One of the ways I see around this is to automatically associate public IP's on the specified subnet. This would require you specify 'subnetid' without the use of network interfaces.

http://docs.aws.amazon.com/AWSCloudFormation/latest/UserGuide/aws-properties-ec2-instance.html#cfn-ec2-instance-securitygroupids

def _create_eni_if_necessary(interface):
    '''
    Create an Elastic Interface if necessary and return a Network Interface Specification
    '''
    if 'NetworkInterfaceId' in interface and interface['NetworkInterfaceId'] is not None:
        return {'DeviceIndex': interface['DeviceIndex'],
                'NetworkInterfaceId': interface['NetworkInterfaceId']}

    params = {'Action': 'DescribeSubnets'}
    subnet_query = aws.query(params,
                             return_root=True,
                             location=get_location(),
                             provider=get_provider(),
                             opts=__opts__,
                             sigver='4')
    found = False

    for subnet_query_result in subnet_query:
        if 'item' in subnet_query_result:
            if isinstance(subnet_query_result['item'], dict):
                for key, value in subnet_query_result['item'].iteritems():
                    if key == "subnetId":
                        if value == interface['SubnetId']:
                            found = True
                            break
            else:
                for subnet in subnet_query_result['item']:
                    if subnet['subnetId'] == interface['SubnetId']:
                        found = True
                        break

    if not found:
        raise SaltCloudConfigError(
            'No such subnet <{0}>'.format(interface['SubnetId'])
        )

    params = {'SubnetId': interface['SubnetId']}

    for k in ('Description', 'PrivateIpAddress',
              'SecondaryPrivateIpAddressCount'):
        if k in interface:
            params[k] = interface[k]

    for k in ('PrivateIpAddresses', 'SecurityGroupId'):
        if k in interface:
            params.update(_param_from_config(k, interface[k]))

    params['Action'] = 'CreateNetworkInterface'

    result = aws.query(params,
                       return_root=True,
                       location=get_location(),
                       provider=get_provider(),
                       opts=__opts__,
                       sigver='4')

    eni_desc = result[1]
    if not eni_desc or not eni_desc.get('networkInterfaceId'):
        raise SaltCloudException('Failed to create interface: {0}'.format(result))

    eni_id = eni_desc.get('networkInterfaceId')
    log.debug(
        'Created network interface {0} inst {1}'.format(
            eni_id, interface['DeviceIndex']
        )
    )

    associate_public_ip = interface.get('AssociatePublicIpAddress', False)
    if isinstance(associate_public_ip, str):
        # Assume id of EIP as value
        _associate_eip_with_interface(eni_id, associate_public_ip)
    elif interface.get('associate_eip'):
        _associate_eip_with_interface(eni_id, interface.get('associate_eip'))
    elif interface.get('allocate_new_eip') or associate_public_ip:
        _new_eip = _request_eip(interface)
        _associate_eip_with_interface(eni_id, _new_eip)
    elif interface.get('allocate_new_eips'):
        addr_list = _list_interface_private_addresses(eni_desc)
        eip_list = []
        for idx, addr in enumerate(addr_list):
            eip_list.append(_request_eip(interface))
        for idx, addr in enumerate(addr_list):
            _associate_eip_with_interface(eni_id, eip_list[idx], addr)

Actually I primarily am specifying a network_interface for the subnetID. Certain subnets within my VPC are connected to my local network and route traffic differently.

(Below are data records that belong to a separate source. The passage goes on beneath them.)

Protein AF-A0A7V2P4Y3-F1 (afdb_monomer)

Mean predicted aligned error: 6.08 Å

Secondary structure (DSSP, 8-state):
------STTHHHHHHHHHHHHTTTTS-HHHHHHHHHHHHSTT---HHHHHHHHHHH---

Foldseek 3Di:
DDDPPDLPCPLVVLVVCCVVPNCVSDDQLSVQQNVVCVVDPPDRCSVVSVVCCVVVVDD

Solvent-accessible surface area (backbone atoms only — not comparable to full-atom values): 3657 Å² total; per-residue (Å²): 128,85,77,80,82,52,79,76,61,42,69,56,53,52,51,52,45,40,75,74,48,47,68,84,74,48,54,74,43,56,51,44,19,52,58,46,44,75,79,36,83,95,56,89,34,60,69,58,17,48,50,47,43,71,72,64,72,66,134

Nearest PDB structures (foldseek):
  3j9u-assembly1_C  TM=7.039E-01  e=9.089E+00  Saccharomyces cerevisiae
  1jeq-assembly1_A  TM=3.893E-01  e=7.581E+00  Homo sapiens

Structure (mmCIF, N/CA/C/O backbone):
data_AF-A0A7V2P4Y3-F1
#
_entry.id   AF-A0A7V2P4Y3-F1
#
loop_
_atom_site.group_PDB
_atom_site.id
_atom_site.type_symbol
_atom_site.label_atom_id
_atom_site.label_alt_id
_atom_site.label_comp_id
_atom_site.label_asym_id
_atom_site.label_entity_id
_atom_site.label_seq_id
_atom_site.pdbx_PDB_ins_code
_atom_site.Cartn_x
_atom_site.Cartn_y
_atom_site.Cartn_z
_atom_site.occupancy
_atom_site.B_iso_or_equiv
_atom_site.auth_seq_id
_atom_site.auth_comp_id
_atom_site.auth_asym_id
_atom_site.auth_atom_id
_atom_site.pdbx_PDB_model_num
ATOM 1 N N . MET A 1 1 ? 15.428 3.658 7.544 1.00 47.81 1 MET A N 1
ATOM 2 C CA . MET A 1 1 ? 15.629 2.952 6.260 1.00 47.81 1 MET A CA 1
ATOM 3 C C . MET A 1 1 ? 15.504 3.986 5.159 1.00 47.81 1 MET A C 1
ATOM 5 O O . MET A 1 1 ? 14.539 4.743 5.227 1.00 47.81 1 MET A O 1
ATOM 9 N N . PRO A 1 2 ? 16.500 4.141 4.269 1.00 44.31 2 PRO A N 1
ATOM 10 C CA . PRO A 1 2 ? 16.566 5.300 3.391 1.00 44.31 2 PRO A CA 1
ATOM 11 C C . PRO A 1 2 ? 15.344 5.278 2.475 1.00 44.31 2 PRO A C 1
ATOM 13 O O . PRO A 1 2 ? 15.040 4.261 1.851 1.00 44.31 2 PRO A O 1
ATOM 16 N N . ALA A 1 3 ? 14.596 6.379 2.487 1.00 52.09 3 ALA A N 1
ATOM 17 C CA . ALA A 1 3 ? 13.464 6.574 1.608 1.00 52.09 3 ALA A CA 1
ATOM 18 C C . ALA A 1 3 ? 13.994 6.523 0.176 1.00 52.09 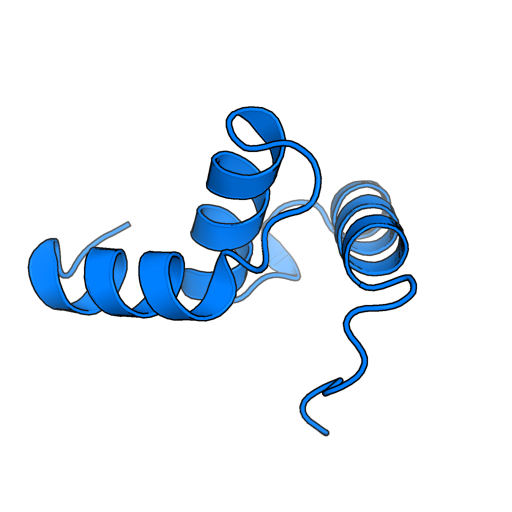3 ALA A C 1
ATOM 20 O O . ALA A 1 3 ? 14.779 7.366 -0.242 1.00 52.09 3 ALA A O 1
ATOM 21 N N . ASP A 1 4 ? 13.609 5.483 -0.545 1.00 55.94 4 ASP A N 1
ATOM 22 C CA . ASP A 1 4 ? 13.960 5.314 -1.942 1.00 55.94 4 ASP A CA 1
ATOM 23 C C . ASP A 1 4 ? 13.180 6.359 -2.757 1.00 55.94 4 ASP A C 1
ATOM 25 O O . ASP A 1 4 ? 11.999 6.193 -3.066 1.00 55.94 4 ASP A O 1
ATOM 29 N N . GLU A 1 5 ? 13.816 7.511 -2.963 1.00 57.91 5 GLU A N 1
ATOM 30 C CA . GLU A 1 5 ? 13.247 8.731 -3.551 1.00 57.91 5 GLU A CA 1
ATOM 31 C C . GLU A 1 5 ? 13.183 8.693 -5.085 1.00 57.91 5 GLU A C 1
ATOM 33 O O . GLU A 1 5 ? 12.673 9.620 -5.718 1.00 57.91 5 GLU A O 1
ATOM 38 N N . THR A 1 6 ? 13.646 7.608 -5.713 1.00 63.22 6 THR A N 1
ATOM 39 C CA . THR A 1 6 ? 13.647 7.490 -7.173 1.00 63.22 6 THR A CA 1
ATOM 40 C C . THR A 1 6 ? 12.377 6.801 -7.675 1.00 63.22 6 THR A C 1
ATOM 42 O O . THR A 1 6 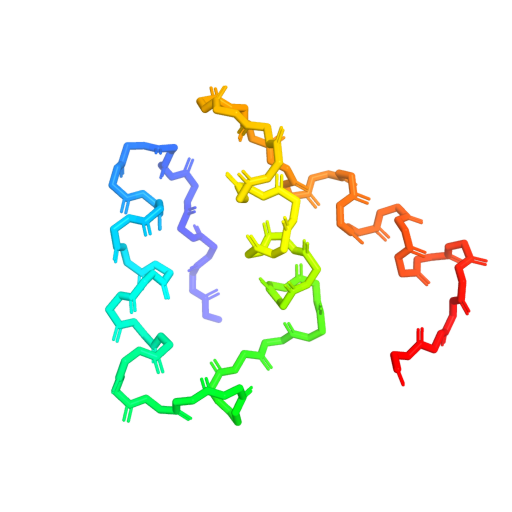? 12.142 5.615 -7.441 1.00 63.22 6 THR A O 1
ATOM 45 N N . LYS A 1 7 ? 11.543 7.546 -8.420 1.00 65.38 7 LYS A N 1
ATOM 46 C CA . LYS A 1 7 ? 10.333 7.016 -9.091 1.00 65.38 7 LYS A CA 1
ATOM 47 C C . LYS A 1 7 ? 10.660 5.868 -10.050 1.00 65.38 7 LYS A C 1
ATOM 49 O O . LYS A 1 7 ? 9.829 4.991 -10.299 1.00 65.38 7 LYS A O 1
ATOM 54 N N . GLU A 1 8 ? 11.872 5.876 -10.595 1.00 69.56 8 GLU A N 1
ATOM 55 C CA . GLU A 1 8 ? 12.347 4.882 -11.542 1.00 69.56 8 GLU A CA 1
ATOM 56 C C . GLU A 1 8 ? 12.645 3.549 -10.839 1.00 69.56 8 GLU A C 1
ATOM 58 O O . GLU A 1 8 ? 13.369 3.458 -9.847 1.00 69.56 8 GLU A O 1
ATOM 63 N N . GLY A 1 9 ? 11.992 2.488 -11.310 1.00 77.69 9 GLY A N 1
ATOM 64 C CA . GLY A 1 9 ? 12.098 1.153 -10.721 1.00 77.69 9 GLY A CA 1
ATOM 65 C C . GLY A 1 9 ? 11.347 0.949 -9.398 1.00 77.69 9 GLY A C 1
ATOM 66 O O . GLY A 1 9 ? 11.280 -0.190 -8.945 1.00 77.69 9 GLY A O 1
ATOM 67 N N . HIS A 1 10 ? 10.717 1.976 -8.814 1.00 80.94 10 HIS A N 1
ATOM 68 C CA . HIS A 1 10 ? 9.966 1.853 -7.555 1.00 80.94 10 HIS A CA 1
ATOM 69 C C . HIS A 1 10 ? 8.904 0.743 -7.619 1.00 80.94 10 HIS A C 1
ATOM 71 O O . HIS A 1 10 ? 8.894 -0.169 -6.797 1.00 80.94 10 HIS A O 1
ATOM 77 N N . ARG A 1 11 ? 8.088 0.731 -8.684 1.00 80.25 11 ARG A N 1
ATOM 78 C CA . ARG A 1 11 ? 7.078 -0.317 -8.924 1.00 80.25 11 ARG A CA 1
ATOM 79 C C . ARG A 1 11 ? 7.691 -1.718 -9.017 1.00 80.25 11 ARG A C 1
ATOM 81 O O . ARG A 1 11 ? 7.091 -2.680 -8.546 1.00 80.25 11 ARG A O 1
ATOM 88 N N . LYS A 1 12 ? 8.863 -1.840 -9.648 1.00 84.12 12 LYS A N 1
ATOM 89 C CA . LYS A 1 12 ? 9.566 -3.121 -9.789 1.00 84.12 12 LYS A CA 1
ATOM 90 C C . LYS A 1 12 ? 9.996 -3.632 -8.413 1.00 84.12 12 LYS A C 1
ATOM 92 O O . LYS A 1 12 ? 9.674 -4.765 -8.080 1.00 84.12 12 LYS A O 1
ATOM 97 N N . ARG A 1 13 ? 10.599 -2.765 -7.594 1.00 85.62 13 ARG A N 1
ATOM 98 C CA . ARG A 1 13 ? 11.031 -3.085 -6.225 1.00 85.62 13 ARG A CA 1
ATOM 99 C C . ARG A 1 13 ? 9.855 -3.434 -5.311 1.00 85.62 13 ARG A C 1
ATOM 101 O O . ARG A 1 13 ? 9.944 -4.395 -4.555 1.00 85.62 13 A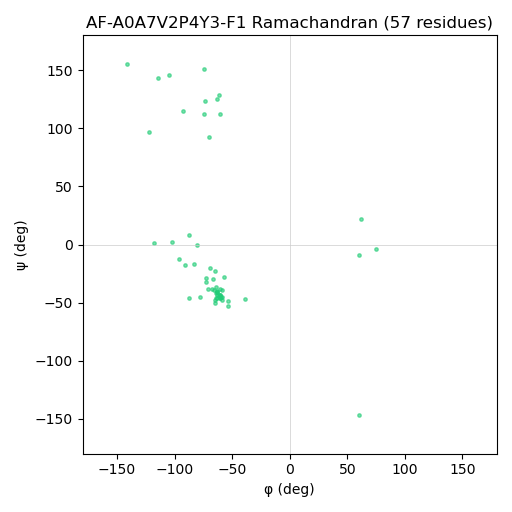RG A O 1
ATOM 108 N N . LEU A 1 14 ? 8.738 -2.710 -5.421 1.00 84.44 14 LEU A N 1
ATOM 109 C CA . LEU A 1 14 ? 7.510 -3.027 -4.685 1.00 84.44 14 LEU A CA 1
ATOM 110 C C . LEU A 1 14 ? 6.989 -4.419 -5.057 1.00 84.44 14 LEU A C 1
ATOM 112 O O . LEU A 1 14 ? 6.681 -5.228 -4.189 1.00 84.44 14 LEU A O 1
ATOM 116 N N . ARG A 1 15 ? 6.942 -4.730 -6.356 1.00 85.06 15 ARG A N 1
ATOM 117 C CA . ARG A 1 15 ? 6.514 -6.049 -6.829 1.00 85.06 15 ARG A CA 1
ATOM 118 C C . ARG A 1 15 ? 7.451 -7.160 -6.355 1.00 85.06 15 ARG A C 1
ATOM 120 O O . ARG A 1 15 ? 6.969 -8.189 -5.902 1.00 85.06 15 ARG A O 1
ATOM 127 N N . GLU A 1 16 ? 8.762 -6.969 -6.460 1.00 88.62 16 GLU A N 1
ATOM 128 C CA . GLU A 1 16 ? 9.760 -7.946 -6.004 1.00 88.62 16 GLU A CA 1
ATOM 129 C C . GLU A 1 16 ? 9.641 -8.206 -4.501 1.00 88.62 16 GLU A C 1
ATOM 131 O O . GLU A 1 16 ? 9.628 -9.361 -4.080 1.00 88.62 16 GLU A O 1
ATOM 136 N N . ARG A 1 17 ? 9.460 -7.152 -3.697 1.00 87.75 17 ARG A N 1
ATOM 137 C CA . ARG A 1 17 ? 9.252 -7.286 -2.253 1.00 87.75 17 ARG A CA 1
ATOM 138 C C . ARG A 1 17 ? 7.972 -8.052 -1.931 1.00 87.75 17 ARG A C 1
ATOM 140 O O . ARG A 1 17 ? 8.014 -8.936 -1.084 1.00 87.75 17 ARG A O 1
ATOM 147 N N . PHE A 1 18 ? 6.872 -7.761 -2.628 1.00 88.06 18 PHE A N 1
ATOM 148 C CA . PHE A 1 18 ? 5.610 -8.488 -2.453 1.00 88.06 18 PHE A CA 1
ATOM 149 C C . PHE A 1 18 ? 5.763 -9.976 -2.784 1.00 88.06 18 PHE A C 1
ATOM 151 O O . PHE A 1 18 ? 5.290 -10.826 -2.038 1.00 88.06 18 PHE A O 1
ATOM 158 N N . LEU A 1 19 ? 6.464 -10.302 -3.873 1.00 88.81 19 LEU A N 1
ATOM 159 C CA . LEU A 1 19 ? 6.712 -11.691 -4.267 1.00 88.81 19 LEU A CA 1
ATOM 160 C C . LEU A 1 19 ? 7.624 -12.440 -3.284 1.00 88.81 19 LEU A C 1
ATOM 162 O O . LEU A 1 19 ? 7.501 -13.654 -3.169 1.00 88.81 19 LEU A O 1
ATOM 166 N N . TYR A 1 20 ? 8.531 -11.738 -2.600 1.00 89.50 20 TYR A N 1
ATOM 167 C CA . TYR A 1 20 ? 9.486 -12.344 -1.669 1.00 89.50 20 TYR A CA 1
ATOM 168 C C . TYR A 1 20 ? 8.947 -12.481 -0.237 1.00 89.50 20 TYR A C 1
ATOM 170 O O . TYR A 1 20 ? 9.112 -13.528 0.379 1.00 89.50 20 TYR A O 1
ATOM 178 N N . ALA A 1 21 ? 8.327 -11.428 0.301 1.00 88.75 21 ALA A N 1
ATOM 179 C CA . ALA A 1 21 ? 7.952 -11.327 1.715 1.00 88.75 21 ALA A CA 1
ATOM 180 C C . ALA A 1 21 ? 6.436 -11.215 1.953 1.00 88.75 21 ALA A C 1
ATOM 182 O O . ALA A 1 21 ? 6.011 -11.064 3.095 1.00 88.75 21 ALA A O 1
ATOM 183 N N . GLY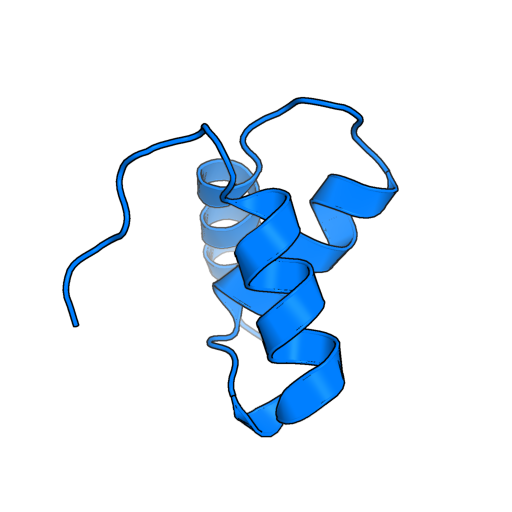 A 1 22 ? 5.611 -11.245 0.901 1.00 87.50 22 GLY A N 1
ATOM 184 C CA . GLY A 1 22 ? 4.182 -10.969 1.030 1.00 87.50 22 GLY A CA 1
ATOM 185 C C . GLY A 1 22 ? 3.923 -9.561 1.576 1.00 87.50 22 GLY A C 1
ATOM 186 O O . GLY A 1 22 ? 4.676 -8.628 1.292 1.00 87.50 22 GLY A O 1
ATOM 187 N N . LEU A 1 23 ? 2.848 -9.402 2.352 1.00 88.25 23 LEU A N 1
ATOM 188 C CA . LEU A 1 23 ? 2.500 -8.126 2.990 1.00 88.25 23 LEU A CA 1
ATOM 189 C C . LEU A 1 23 ? 3.250 -7.883 4.308 1.00 88.25 23 LEU A C 1
ATOM 191 O O . LEU A 1 23 ? 3.359 -6.737 4.725 1.00 88.25 23 LEU A O 1
ATOM 195 N N . ASP A 1 24 ? 3.839 -8.915 4.916 1.00 87.50 24 ASP A N 1
ATOM 196 C CA . ASP A 1 24 ? 4.562 -8.794 6.192 1.00 87.50 24 ASP A CA 1
ATOM 197 C C . ASP A 1 24 ? 5.817 -7.910 6.075 1.00 87.50 24 ASP A C 1
ATOM 199 O O . ASP A 1 24 ? 6.291 -7.336 7.054 1.00 87.50 24 ASP A O 1
ATOM 203 N N . GLY A 1 25 ? 6.358 -7.772 4.860 1.00 83.38 25 GLY A N 1
ATOM 204 C CA . GLY A 1 25 ? 7.490 -6.895 4.550 1.00 83.38 25 GLY A CA 1
ATOM 205 C C . GLY A 1 25 ? 7.118 -5.449 4.202 1.00 83.38 25 GLY A C 1
ATOM 206 O O . GLY A 1 25 ? 7.986 -4.715 3.720 1.00 83.38 25 GLY A O 1
ATOM 207 N N . PHE A 1 26 ? 5.852 -5.051 4.358 1.00 88.75 26 PHE A N 1
ATOM 208 C CA . PHE A 1 26 ? 5.345 -3.741 3.948 1.00 88.75 26 PHE A CA 1
ATOM 209 C C . PHE A 1 26 ? 4.910 -2.910 5.147 1.00 88.75 26 PHE A C 1
ATOM 211 O O . PHE A 1 26 ? 4.297 -3.402 6.089 1.00 88.75 26 PHE A O 1
ATOM 218 N N . HIS A 1 27 ? 5.149 -1.605 5.067 1.00 88.19 27 HIS A N 1
ATOM 219 C CA . HIS A 1 27 ? 4.376 -0.664 5.859 1.00 88.19 27 HIS A CA 1
ATOM 220 C C . HIS A 1 27 ? 2.970 -0.501 5.277 1.00 88.19 27 HIS A C 1
ATOM 222 O O . HIS A 1 27 ? 2.787 -0.521 4.061 1.00 88.19 27 HIS A O 1
ATOM 228 N N . ASP A 1 28 ? 2.005 -0.195 6.138 1.00 88.56 28 ASP A N 1
ATOM 229 C CA . ASP A 1 28 ? 0.622 0.145 5.798 1.00 88.56 28 ASP A CA 1
ATOM 230 C C . ASP A 1 28 ? 0.480 1.019 4.540 1.00 88.56 28 ASP A C 1
ATOM 232 O O . ASP A 1 28 ? -0.309 0.742 3.634 1.00 88.56 28 ASP A O 1
ATOM 236 N N . TYR A 1 29 ? 1.291 2.078 4.437 1.00 88.56 29 TYR A N 1
ATOM 237 C CA . TYR A 1 29 ? 1.208 3.005 3.305 1.00 88.56 29 TYR A CA 1
ATOM 238 C C . TYR A 1 29 ? 1.755 2.396 2.014 1.00 88.56 29 TYR A C 1
ATOM 240 O O . TYR A 1 29 ? 1.287 2.758 0.942 1.00 88.56 29 TYR A O 1
ATOM 248 N N . GLU A 1 30 ? 2.716 1.475 2.096 1.00 87.75 30 GLU A N 1
ATOM 249 C CA . GLU A 1 30 ? 3.260 0.767 0.937 1.00 87.75 30 GLU A CA 1
ATOM 250 C C . GLU A 1 30 ? 2.241 -0.249 0.402 1.00 87.75 30 GLU A C 1
ATOM 252 O O . GLU A 1 30 ? 2.167 -0.459 -0.807 1.00 87.75 30 GLU A O 1
ATOM 257 N N . VAL A 1 31 ? 1.417 -0.843 1.275 1.00 89.56 31 VAL A N 1
ATOM 258 C CA . VAL A 1 31 ? 0.308 -1.724 0.870 1.00 89.56 31 VAL A CA 1
ATOM 259 C C . VAL A 1 31 ? -0.739 -0.930 0.093 1.00 89.56 31 VAL A C 1
ATOM 261 O O . VAL A 1 31 ? -1.116 -1.303 -1.018 1.00 89.56 31 VAL A O 1
ATOM 264 N N . VAL A 1 32 ? -1.173 0.209 0.635 1.00 90.31 32 VAL A N 1
ATOM 265 C CA . VAL A 1 32 ? -2.130 1.088 -0.053 1.00 90.31 32 VAL A CA 1
ATOM 266 C C . VAL A 1 32 ? -1.528 1.639 -1.350 1.00 90.31 32 VAL A C 1
ATOM 268 O O . VAL A 1 32 ? -2.207 1.688 -2.374 1.00 90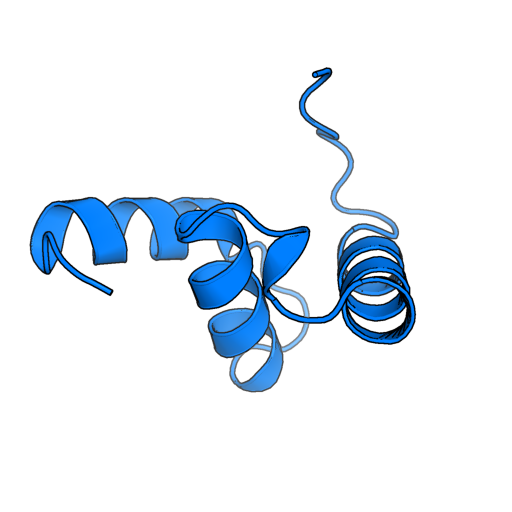.31 32 VAL A O 1
ATOM 271 N N . GLU A 1 33 ? -0.245 2.000 -1.351 1.00 89.75 33 GLU A N 1
ATOM 272 C CA . GLU A 1 33 ? 0.476 2.422 -2.553 1.00 89.75 33 GLU A CA 1
ATO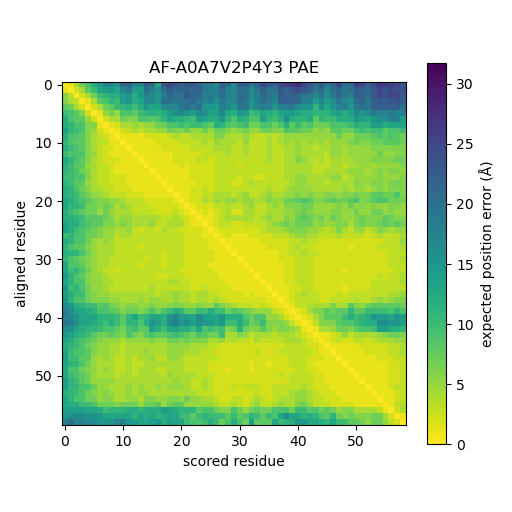M 273 C C . GLU A 1 33 ? 0.500 1.318 -3.617 1.00 89.75 33 GLU A C 1
ATOM 275 O O . GLU A 1 33 ? 0.165 1.590 -4.772 1.00 89.75 33 GL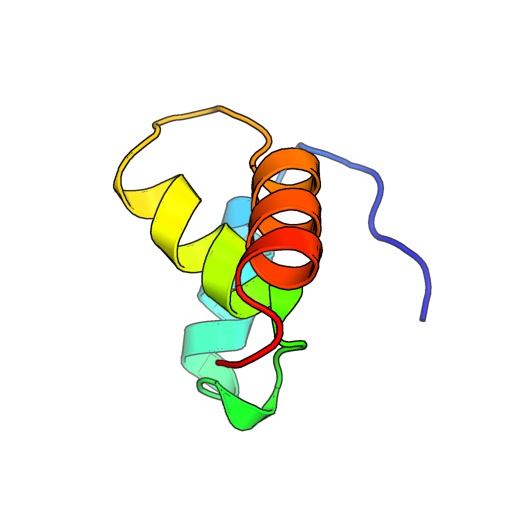U A O 1
ATOM 280 N N . LEU A 1 34 ? 0.795 0.066 -3.244 1.00 88.25 34 LEU A N 1
ATOM 281 C CA . LEU A 1 34 ? 0.732 -1.083 -4.150 1.00 88.25 34 LEU A CA 1
ATOM 282 C C . LEU A 1 34 ? -0.646 -1.173 -4.813 1.00 88.25 34 LEU A C 1
ATOM 284 O O . LEU A 1 34 ? -0.723 -1.183 -6.042 1.00 88.25 34 LEU A O 1
ATOM 288 N N . LEU A 1 35 ? -1.722 -1.162 -4.021 1.00 89.12 35 LEU A N 1
ATOM 289 C CA . LEU A 1 35 ? -3.100 -1.254 -4.513 1.00 89.12 35 LEU A CA 1
ATOM 290 C C . LEU A 1 35 ? -3.449 -0.108 -5.473 1.00 89.12 35 LEU A C 1
ATOM 292 O O . LEU A 1 35 ? -3.989 -0.342 -6.557 1.00 89.12 35 LEU A O 1
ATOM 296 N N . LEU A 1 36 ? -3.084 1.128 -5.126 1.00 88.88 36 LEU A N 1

I would prefer to specify the subnet without the network interface but reading the documentation I was unable to determine how to do so.

http://docs.saltstack.com/en/latest/topics/cloud/aws.html#simple-launching-into-a-vpc

Reading that, you should be able to specify 'subnetid' without the use of network interfaces.

Guess I didn't read the documentation as thoroughly as I thought! I'll give it a whirl and report back

If you're no longer running into issues, I think this can be closed.

I was able to confirm @AkhterAli 's solution works. This issue can be closed

Worked for me also thanks for the help everyone.